BRIEF. Stop after the line with "Radius of gyration: 32.38"; until then, please copy every line of the records word for word from the first.

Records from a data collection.

%%

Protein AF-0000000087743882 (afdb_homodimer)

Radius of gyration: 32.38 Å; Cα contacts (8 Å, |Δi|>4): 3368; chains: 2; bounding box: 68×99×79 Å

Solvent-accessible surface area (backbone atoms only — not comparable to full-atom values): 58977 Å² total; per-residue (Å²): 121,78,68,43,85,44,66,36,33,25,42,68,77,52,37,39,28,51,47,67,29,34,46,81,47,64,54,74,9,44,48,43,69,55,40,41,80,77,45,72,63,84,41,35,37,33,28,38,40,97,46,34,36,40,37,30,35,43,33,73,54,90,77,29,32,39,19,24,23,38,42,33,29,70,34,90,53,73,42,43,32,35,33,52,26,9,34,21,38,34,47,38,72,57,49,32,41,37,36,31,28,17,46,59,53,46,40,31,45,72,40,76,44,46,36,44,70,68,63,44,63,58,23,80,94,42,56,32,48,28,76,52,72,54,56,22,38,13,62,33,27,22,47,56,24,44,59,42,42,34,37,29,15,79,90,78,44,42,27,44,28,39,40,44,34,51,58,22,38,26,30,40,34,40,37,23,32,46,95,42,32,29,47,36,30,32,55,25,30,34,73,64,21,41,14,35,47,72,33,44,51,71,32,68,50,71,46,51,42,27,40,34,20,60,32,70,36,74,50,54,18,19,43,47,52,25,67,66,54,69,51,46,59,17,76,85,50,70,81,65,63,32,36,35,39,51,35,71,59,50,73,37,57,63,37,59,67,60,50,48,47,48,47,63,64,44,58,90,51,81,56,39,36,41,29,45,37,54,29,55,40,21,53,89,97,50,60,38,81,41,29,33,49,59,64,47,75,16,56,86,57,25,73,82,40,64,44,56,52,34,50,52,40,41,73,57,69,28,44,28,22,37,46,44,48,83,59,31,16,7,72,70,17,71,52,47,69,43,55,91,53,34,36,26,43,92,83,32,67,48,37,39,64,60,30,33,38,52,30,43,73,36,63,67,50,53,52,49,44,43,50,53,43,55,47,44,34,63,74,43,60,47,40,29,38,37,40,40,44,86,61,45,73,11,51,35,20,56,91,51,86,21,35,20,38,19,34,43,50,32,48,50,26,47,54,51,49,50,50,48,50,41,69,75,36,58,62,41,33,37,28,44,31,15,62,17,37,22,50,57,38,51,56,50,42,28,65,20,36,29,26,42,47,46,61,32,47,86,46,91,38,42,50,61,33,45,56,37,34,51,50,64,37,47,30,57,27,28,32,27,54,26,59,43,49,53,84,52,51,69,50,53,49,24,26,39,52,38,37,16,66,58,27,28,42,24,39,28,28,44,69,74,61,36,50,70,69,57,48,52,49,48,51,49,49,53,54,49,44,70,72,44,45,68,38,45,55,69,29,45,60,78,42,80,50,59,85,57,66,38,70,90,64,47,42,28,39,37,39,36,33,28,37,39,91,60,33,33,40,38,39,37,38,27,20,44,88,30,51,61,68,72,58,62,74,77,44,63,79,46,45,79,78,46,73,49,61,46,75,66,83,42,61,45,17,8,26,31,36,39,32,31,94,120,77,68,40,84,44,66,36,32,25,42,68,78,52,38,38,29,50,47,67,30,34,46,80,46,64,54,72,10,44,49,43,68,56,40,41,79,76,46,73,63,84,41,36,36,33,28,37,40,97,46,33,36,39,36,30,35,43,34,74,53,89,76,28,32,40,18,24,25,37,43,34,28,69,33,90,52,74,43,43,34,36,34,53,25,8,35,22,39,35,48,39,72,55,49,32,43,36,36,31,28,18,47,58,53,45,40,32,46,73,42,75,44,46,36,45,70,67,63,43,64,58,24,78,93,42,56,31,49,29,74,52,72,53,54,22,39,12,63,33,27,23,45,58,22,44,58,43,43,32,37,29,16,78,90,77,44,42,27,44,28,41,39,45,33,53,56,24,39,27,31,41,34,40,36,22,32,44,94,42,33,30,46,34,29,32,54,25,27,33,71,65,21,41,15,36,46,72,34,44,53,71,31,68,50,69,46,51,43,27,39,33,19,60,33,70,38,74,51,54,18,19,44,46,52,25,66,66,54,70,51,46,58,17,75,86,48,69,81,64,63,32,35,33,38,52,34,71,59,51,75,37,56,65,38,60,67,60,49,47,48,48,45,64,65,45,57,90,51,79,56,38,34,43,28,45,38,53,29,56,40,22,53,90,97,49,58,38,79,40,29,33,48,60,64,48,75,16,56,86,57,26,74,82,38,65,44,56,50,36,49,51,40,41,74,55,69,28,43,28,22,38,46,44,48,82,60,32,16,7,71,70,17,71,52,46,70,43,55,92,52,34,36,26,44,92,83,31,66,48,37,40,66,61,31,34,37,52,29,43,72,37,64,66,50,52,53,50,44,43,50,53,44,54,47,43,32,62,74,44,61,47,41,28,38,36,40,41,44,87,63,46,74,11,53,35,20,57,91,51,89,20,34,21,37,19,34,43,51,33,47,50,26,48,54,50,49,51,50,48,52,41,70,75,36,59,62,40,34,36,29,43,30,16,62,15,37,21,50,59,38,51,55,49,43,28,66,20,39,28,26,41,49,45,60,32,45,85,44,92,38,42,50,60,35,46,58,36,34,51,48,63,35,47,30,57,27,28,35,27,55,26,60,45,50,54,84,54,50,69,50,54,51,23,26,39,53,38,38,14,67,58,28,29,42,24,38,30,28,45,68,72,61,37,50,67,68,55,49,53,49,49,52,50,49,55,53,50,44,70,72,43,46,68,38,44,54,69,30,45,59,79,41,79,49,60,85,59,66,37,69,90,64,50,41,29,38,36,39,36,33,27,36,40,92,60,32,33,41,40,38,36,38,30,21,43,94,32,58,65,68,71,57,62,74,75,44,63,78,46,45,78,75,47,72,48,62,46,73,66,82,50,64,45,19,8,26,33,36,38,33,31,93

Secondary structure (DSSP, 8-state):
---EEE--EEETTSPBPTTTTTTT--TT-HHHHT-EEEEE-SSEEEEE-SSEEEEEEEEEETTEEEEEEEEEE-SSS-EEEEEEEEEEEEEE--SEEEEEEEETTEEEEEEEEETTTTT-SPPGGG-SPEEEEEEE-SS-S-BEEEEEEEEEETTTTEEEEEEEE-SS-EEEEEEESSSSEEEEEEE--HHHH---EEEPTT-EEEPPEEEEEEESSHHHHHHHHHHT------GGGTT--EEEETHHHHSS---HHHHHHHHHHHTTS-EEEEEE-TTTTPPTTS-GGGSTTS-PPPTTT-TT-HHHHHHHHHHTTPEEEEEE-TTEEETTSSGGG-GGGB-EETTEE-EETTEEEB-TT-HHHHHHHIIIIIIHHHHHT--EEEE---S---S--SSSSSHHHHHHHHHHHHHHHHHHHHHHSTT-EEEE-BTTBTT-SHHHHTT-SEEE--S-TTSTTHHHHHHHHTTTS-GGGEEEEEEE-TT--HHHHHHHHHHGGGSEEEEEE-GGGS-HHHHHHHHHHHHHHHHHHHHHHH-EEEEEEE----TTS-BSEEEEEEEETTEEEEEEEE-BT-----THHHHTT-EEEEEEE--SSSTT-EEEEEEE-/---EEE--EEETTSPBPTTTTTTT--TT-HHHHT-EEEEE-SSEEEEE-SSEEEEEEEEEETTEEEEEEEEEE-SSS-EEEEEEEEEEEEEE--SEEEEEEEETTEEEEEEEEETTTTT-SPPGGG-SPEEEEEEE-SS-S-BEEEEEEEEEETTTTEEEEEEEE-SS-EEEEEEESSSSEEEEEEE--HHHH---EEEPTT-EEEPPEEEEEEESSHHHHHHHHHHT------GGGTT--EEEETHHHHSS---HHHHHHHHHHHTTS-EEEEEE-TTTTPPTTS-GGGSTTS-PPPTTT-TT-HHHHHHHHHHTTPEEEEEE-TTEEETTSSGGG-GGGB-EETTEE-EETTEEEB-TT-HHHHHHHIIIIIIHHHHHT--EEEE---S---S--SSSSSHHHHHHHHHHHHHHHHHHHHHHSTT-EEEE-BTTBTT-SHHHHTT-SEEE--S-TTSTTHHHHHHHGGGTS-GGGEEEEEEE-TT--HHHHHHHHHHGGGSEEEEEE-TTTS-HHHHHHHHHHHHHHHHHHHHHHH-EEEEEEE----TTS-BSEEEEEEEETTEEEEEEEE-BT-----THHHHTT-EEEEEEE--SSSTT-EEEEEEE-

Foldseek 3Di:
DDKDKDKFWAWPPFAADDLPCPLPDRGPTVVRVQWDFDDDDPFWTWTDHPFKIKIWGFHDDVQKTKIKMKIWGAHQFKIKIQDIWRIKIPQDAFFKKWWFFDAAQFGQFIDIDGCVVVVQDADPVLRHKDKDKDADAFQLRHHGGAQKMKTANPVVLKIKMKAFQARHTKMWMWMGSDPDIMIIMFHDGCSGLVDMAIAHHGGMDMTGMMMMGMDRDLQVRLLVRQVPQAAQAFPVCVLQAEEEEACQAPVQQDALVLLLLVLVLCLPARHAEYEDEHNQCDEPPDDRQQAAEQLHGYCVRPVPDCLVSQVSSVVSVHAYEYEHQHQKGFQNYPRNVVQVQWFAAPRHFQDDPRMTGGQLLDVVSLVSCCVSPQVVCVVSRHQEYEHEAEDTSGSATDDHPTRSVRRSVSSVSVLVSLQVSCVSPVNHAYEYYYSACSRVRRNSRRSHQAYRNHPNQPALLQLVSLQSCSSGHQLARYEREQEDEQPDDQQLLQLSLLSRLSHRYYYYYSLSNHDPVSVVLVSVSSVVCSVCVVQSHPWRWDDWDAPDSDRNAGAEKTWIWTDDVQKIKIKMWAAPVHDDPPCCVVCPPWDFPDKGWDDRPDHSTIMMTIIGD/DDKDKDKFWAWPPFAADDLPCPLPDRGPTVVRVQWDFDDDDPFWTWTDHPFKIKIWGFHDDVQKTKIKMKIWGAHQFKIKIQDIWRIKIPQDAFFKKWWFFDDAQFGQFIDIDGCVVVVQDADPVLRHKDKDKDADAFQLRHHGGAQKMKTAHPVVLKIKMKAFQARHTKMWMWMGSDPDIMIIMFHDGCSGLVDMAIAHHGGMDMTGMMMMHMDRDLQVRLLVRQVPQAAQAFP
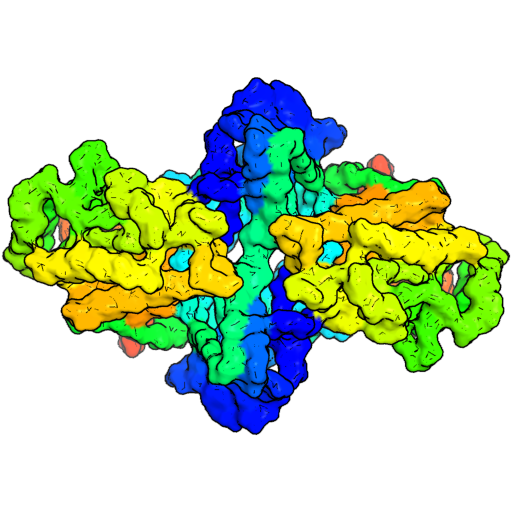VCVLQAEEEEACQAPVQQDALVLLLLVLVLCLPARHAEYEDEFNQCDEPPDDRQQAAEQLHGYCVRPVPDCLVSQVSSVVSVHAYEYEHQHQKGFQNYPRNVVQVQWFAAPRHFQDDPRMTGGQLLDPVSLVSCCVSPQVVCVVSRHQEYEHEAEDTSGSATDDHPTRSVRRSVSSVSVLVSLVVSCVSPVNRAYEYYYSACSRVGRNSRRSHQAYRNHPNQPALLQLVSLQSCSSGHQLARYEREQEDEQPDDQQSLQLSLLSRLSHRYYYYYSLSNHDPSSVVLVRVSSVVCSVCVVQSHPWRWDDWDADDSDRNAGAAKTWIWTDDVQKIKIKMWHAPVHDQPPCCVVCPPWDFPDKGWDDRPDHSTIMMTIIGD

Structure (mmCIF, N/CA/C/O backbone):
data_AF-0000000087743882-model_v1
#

%%

EXERCISE SOLUTION.
Protein AF-0000000087743882 (afdb_homodimer)

Radius of gyration: 32.38 Å; Cα contacts (8 Å, |Δi|>4): 3368; chains: 2; bounding box: 68×99×79 Å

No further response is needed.